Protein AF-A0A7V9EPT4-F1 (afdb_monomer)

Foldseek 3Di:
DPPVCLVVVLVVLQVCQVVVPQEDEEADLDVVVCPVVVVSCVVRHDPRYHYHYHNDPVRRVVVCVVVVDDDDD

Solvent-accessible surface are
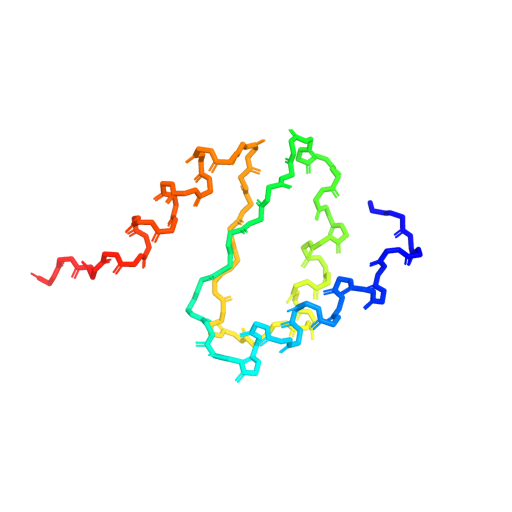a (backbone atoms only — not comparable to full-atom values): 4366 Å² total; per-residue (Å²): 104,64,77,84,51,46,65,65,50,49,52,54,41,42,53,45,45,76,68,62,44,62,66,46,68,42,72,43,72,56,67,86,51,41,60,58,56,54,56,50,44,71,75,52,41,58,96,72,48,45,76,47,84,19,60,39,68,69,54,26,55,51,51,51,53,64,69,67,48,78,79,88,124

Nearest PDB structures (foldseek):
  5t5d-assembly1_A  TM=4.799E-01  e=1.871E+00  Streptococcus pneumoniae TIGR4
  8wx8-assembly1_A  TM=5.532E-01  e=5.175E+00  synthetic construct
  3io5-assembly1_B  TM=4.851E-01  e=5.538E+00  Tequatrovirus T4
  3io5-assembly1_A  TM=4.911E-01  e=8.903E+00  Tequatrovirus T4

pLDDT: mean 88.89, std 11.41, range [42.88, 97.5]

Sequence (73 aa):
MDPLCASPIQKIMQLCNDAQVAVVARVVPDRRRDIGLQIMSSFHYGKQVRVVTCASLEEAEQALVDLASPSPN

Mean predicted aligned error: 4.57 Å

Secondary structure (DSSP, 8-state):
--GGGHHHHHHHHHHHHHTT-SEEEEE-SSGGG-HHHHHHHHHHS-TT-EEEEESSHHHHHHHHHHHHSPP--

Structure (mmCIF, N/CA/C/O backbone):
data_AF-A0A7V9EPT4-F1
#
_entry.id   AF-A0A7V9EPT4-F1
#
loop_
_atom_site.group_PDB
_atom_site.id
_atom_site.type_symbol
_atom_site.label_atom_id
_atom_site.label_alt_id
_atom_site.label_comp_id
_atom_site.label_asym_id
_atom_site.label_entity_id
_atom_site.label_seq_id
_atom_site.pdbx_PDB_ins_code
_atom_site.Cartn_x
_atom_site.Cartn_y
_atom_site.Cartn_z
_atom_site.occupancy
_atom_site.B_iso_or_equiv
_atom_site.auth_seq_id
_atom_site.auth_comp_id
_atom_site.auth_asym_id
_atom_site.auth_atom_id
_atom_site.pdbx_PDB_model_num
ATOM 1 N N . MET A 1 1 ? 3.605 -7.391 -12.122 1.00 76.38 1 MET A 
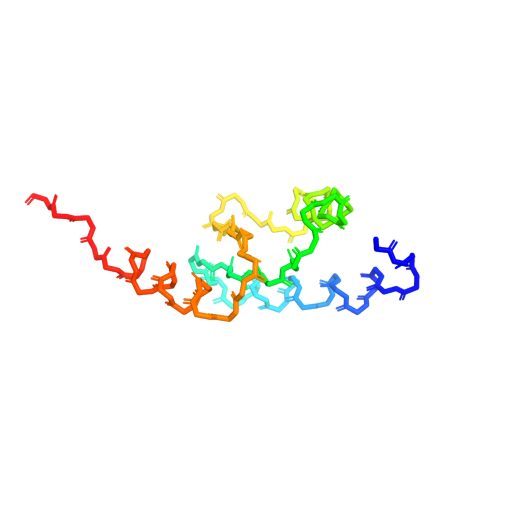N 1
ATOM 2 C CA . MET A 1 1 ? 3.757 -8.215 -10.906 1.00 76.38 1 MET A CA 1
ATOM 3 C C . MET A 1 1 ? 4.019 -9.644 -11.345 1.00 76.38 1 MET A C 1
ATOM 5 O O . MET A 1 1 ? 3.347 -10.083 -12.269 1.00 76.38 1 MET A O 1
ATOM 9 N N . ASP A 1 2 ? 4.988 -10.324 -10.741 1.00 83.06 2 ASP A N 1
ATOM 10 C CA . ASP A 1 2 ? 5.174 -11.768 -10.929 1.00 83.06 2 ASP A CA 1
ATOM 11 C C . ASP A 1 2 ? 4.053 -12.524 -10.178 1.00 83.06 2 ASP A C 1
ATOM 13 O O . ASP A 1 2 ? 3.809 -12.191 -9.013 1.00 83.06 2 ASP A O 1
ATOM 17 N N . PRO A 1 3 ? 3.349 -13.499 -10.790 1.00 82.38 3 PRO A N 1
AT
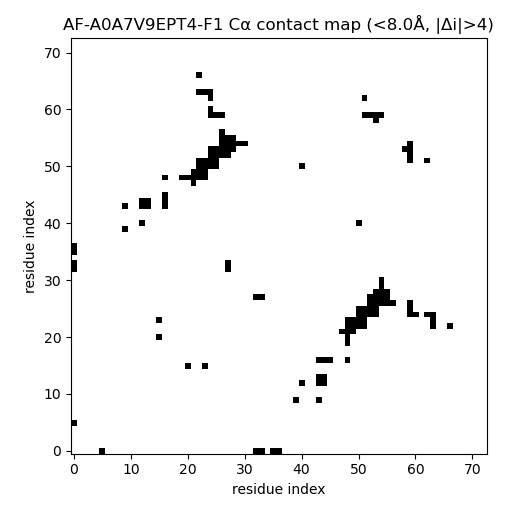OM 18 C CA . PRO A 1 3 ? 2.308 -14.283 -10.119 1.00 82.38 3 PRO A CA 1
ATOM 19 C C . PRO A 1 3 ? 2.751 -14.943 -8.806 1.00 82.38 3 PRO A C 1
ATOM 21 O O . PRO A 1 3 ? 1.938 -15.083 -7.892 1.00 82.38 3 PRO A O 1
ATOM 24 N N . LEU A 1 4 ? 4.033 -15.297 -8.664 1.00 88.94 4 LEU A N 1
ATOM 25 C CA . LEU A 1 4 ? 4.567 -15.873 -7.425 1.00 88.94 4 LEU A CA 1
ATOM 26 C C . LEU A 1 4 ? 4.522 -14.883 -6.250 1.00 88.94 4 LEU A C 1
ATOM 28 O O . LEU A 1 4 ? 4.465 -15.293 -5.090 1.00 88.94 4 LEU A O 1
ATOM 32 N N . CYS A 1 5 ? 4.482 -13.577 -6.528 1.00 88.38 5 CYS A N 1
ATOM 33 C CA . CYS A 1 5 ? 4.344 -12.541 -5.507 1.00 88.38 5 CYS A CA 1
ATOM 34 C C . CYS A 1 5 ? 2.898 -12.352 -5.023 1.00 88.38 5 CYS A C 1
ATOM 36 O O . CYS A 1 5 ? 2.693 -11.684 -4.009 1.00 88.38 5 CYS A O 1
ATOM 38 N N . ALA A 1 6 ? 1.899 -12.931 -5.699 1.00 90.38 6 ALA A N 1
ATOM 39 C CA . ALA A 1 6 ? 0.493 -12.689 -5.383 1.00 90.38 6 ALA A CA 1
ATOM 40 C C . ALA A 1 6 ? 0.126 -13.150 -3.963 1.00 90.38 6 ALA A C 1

....

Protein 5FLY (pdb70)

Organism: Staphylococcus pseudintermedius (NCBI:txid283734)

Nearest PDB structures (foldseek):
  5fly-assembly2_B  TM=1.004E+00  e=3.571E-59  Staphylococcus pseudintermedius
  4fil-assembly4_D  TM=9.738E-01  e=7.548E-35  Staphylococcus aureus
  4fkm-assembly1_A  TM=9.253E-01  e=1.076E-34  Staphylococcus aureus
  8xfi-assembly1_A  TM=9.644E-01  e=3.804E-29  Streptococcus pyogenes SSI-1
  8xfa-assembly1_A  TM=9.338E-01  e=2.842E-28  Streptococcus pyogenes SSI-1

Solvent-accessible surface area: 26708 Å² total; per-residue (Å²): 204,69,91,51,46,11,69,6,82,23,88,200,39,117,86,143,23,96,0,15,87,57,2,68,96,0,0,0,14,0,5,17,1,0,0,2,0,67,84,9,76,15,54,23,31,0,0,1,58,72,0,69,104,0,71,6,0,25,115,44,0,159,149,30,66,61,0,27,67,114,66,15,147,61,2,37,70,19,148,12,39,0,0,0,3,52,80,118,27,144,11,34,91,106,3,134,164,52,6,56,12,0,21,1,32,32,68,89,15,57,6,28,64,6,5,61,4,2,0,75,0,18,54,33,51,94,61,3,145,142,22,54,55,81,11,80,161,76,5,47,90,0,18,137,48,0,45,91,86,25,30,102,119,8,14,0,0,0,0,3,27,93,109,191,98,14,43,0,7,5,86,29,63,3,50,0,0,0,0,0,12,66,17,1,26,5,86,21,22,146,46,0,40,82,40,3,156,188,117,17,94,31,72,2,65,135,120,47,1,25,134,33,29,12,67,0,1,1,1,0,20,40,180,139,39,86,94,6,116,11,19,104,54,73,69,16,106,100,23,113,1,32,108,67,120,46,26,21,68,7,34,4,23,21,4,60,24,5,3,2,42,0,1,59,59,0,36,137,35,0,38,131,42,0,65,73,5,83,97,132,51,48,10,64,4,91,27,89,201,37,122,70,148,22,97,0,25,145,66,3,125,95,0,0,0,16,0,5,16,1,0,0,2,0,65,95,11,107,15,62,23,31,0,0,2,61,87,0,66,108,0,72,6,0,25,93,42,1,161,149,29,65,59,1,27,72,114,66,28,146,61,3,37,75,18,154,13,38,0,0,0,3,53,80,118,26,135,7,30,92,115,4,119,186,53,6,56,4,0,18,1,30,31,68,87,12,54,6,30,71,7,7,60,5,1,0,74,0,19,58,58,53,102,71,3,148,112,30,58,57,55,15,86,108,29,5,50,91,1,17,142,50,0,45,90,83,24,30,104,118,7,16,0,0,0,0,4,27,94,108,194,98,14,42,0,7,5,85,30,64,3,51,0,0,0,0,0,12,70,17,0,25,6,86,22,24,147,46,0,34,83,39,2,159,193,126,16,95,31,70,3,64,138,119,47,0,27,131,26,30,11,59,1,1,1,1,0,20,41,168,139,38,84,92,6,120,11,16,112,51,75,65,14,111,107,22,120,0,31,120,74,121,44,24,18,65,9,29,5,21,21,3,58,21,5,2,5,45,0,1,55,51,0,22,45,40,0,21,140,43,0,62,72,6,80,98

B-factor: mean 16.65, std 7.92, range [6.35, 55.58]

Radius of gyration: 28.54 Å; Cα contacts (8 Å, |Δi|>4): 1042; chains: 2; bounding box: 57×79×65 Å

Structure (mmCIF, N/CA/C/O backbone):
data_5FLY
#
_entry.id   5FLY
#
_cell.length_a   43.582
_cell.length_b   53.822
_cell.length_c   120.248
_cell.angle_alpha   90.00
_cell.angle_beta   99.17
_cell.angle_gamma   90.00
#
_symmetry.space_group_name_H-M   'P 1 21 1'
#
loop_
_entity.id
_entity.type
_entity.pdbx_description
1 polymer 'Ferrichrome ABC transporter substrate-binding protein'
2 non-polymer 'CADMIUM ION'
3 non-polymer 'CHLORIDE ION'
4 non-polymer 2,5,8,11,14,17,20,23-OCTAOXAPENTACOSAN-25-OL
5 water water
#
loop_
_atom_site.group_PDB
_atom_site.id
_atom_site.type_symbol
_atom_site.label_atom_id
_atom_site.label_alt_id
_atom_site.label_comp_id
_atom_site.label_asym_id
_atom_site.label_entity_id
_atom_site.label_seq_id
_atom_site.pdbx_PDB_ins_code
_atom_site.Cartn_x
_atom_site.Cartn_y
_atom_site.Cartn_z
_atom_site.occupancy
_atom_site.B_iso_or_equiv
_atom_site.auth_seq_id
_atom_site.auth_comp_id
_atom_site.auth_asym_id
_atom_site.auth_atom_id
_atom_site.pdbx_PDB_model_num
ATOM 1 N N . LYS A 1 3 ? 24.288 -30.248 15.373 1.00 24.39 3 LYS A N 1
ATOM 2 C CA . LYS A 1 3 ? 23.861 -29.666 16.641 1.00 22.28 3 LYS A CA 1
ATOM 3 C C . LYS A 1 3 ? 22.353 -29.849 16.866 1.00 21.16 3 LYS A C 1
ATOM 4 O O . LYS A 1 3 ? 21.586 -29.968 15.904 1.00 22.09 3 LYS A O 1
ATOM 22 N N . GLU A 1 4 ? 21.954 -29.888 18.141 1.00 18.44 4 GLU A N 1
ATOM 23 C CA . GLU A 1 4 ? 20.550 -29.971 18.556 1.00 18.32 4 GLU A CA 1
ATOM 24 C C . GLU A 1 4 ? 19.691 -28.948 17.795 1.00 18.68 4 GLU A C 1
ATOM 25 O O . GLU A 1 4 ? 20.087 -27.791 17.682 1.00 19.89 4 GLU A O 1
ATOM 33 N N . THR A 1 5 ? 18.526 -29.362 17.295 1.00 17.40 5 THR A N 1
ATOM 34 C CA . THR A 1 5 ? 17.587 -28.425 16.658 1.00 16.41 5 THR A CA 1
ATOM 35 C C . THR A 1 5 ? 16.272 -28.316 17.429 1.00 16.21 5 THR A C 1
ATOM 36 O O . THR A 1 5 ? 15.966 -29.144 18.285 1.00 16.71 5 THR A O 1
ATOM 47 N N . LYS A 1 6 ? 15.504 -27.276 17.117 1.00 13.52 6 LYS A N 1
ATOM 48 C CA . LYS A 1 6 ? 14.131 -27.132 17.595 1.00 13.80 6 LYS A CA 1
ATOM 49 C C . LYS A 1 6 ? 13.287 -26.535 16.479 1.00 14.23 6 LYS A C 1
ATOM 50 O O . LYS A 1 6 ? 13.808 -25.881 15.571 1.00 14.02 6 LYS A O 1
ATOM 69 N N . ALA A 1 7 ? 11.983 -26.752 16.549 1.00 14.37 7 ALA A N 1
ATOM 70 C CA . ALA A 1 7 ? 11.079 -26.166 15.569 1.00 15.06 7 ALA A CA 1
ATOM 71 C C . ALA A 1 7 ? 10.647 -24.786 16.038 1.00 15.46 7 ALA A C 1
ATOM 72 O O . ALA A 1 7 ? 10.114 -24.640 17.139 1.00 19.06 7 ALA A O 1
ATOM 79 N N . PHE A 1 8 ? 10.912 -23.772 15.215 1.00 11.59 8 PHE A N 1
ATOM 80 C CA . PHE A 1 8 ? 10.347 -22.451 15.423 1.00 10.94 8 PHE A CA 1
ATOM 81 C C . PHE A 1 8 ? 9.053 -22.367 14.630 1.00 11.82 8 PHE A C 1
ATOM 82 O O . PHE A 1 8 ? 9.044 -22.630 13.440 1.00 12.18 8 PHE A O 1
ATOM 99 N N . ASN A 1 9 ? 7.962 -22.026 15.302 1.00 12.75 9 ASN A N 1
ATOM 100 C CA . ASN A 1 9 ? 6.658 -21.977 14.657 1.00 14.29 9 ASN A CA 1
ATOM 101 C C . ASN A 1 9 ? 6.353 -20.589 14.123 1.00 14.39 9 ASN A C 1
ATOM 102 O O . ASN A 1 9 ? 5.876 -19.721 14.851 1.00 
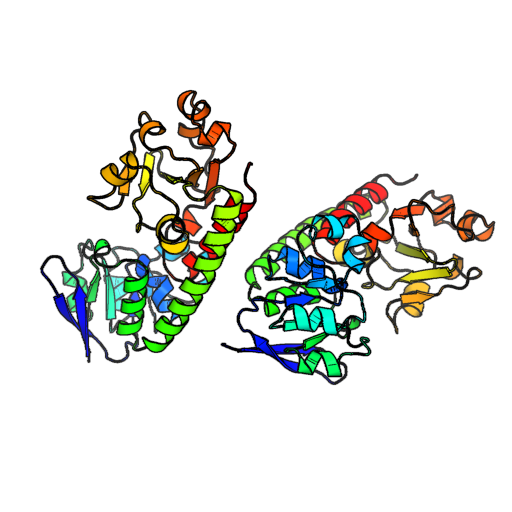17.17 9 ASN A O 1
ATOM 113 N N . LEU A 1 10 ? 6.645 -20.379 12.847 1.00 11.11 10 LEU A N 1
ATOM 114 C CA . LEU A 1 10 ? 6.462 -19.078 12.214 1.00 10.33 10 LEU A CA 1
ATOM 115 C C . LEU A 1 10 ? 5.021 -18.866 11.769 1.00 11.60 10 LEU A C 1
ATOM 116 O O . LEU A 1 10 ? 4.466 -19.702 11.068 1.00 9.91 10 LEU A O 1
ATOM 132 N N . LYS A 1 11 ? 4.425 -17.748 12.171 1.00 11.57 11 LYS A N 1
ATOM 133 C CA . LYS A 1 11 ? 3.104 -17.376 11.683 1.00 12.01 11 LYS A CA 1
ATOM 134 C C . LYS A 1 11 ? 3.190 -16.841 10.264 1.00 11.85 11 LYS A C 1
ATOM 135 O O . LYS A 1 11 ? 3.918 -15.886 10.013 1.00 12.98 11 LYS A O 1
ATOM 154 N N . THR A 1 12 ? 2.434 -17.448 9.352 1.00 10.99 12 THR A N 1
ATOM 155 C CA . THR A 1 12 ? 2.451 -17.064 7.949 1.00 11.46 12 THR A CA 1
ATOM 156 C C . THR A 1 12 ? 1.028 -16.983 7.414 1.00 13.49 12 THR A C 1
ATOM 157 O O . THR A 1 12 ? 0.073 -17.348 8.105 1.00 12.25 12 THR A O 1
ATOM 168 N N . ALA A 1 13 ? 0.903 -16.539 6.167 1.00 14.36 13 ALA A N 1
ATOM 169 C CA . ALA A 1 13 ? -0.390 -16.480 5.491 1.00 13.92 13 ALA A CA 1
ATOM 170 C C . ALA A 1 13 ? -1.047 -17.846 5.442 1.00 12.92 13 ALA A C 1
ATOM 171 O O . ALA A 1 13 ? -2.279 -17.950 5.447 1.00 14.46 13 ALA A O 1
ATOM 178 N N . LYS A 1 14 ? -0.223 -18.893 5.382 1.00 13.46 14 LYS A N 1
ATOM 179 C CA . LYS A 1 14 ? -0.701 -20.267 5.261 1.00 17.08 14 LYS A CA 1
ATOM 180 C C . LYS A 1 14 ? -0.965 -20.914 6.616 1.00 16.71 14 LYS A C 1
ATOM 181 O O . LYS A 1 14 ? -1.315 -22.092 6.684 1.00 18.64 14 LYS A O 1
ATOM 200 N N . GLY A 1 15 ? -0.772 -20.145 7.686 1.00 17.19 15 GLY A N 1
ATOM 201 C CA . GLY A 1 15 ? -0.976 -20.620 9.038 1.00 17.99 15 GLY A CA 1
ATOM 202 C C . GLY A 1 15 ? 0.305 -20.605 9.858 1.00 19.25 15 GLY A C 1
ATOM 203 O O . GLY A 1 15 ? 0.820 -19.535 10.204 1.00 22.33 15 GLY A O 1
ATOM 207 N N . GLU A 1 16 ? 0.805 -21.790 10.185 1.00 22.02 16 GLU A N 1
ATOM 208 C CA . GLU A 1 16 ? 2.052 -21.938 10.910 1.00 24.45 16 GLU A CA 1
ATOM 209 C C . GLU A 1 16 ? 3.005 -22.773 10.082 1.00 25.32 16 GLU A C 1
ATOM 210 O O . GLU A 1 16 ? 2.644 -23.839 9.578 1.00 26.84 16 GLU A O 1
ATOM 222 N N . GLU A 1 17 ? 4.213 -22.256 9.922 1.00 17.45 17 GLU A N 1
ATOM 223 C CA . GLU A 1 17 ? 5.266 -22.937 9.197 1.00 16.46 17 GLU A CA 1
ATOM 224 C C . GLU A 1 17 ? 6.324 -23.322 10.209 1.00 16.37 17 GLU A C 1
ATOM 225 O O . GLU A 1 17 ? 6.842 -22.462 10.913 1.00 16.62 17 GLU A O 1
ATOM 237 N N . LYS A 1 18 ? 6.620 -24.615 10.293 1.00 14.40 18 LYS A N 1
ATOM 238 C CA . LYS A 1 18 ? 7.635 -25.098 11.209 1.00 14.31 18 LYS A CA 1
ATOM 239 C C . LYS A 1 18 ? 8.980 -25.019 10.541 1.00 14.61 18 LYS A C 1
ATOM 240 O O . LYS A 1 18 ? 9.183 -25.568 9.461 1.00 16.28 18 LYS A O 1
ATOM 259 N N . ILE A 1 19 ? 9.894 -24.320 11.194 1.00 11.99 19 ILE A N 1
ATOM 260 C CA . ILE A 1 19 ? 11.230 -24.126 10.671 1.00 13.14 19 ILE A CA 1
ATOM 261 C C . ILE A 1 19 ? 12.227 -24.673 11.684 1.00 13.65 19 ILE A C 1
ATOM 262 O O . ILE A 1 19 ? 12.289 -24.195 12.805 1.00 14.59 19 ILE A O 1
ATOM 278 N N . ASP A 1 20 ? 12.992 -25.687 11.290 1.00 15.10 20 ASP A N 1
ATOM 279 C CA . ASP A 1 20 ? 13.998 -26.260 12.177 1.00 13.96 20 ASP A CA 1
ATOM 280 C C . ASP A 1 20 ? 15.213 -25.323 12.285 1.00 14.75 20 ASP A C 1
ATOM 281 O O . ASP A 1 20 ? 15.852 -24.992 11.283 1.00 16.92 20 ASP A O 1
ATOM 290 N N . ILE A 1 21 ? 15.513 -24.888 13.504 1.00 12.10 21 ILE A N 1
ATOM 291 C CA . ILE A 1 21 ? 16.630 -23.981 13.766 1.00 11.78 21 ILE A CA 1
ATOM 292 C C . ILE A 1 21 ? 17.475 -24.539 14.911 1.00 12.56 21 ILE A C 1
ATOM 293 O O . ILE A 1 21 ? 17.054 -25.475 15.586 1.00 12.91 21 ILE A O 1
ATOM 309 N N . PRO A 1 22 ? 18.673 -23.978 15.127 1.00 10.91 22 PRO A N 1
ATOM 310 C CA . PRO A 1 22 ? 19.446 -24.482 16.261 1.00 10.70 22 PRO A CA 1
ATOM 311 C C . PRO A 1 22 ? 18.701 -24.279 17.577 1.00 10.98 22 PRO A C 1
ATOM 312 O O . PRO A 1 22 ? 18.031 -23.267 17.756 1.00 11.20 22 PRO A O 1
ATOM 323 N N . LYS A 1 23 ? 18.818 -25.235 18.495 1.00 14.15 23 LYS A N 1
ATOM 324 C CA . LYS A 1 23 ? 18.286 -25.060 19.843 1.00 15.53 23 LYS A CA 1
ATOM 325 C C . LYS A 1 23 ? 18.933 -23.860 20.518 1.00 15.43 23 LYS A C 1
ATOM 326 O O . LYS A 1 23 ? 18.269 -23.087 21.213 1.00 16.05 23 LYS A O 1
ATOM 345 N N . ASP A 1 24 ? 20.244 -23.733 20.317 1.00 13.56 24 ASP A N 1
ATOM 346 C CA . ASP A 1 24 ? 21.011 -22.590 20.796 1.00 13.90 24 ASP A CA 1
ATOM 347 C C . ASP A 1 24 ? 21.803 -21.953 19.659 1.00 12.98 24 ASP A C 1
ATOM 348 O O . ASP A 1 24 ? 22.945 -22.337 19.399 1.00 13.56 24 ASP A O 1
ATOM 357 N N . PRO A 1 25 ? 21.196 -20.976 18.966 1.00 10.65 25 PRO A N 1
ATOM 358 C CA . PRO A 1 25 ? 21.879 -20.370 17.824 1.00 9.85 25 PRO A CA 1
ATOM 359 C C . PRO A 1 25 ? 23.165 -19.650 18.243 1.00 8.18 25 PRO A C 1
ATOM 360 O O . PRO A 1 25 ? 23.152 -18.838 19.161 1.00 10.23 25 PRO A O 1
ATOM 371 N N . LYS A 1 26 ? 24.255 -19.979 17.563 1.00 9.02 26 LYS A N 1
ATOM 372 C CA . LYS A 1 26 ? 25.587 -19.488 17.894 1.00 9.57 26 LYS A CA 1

....

§ **WORK REQUEST**
If a line in the records above contains "polymer", copy that line.

§ **TASK RESPONSE**
1 polymer 'Ferrichrome ABC transporter substrate-binding protein'
2 non-polymer 'CADMIUM ION'
3 non-polymer 'CHLORIDE ION'
4 non-polymer 2,5,8,11,14,17,20,23-OCTAOXAPENTACOSAN-25-OL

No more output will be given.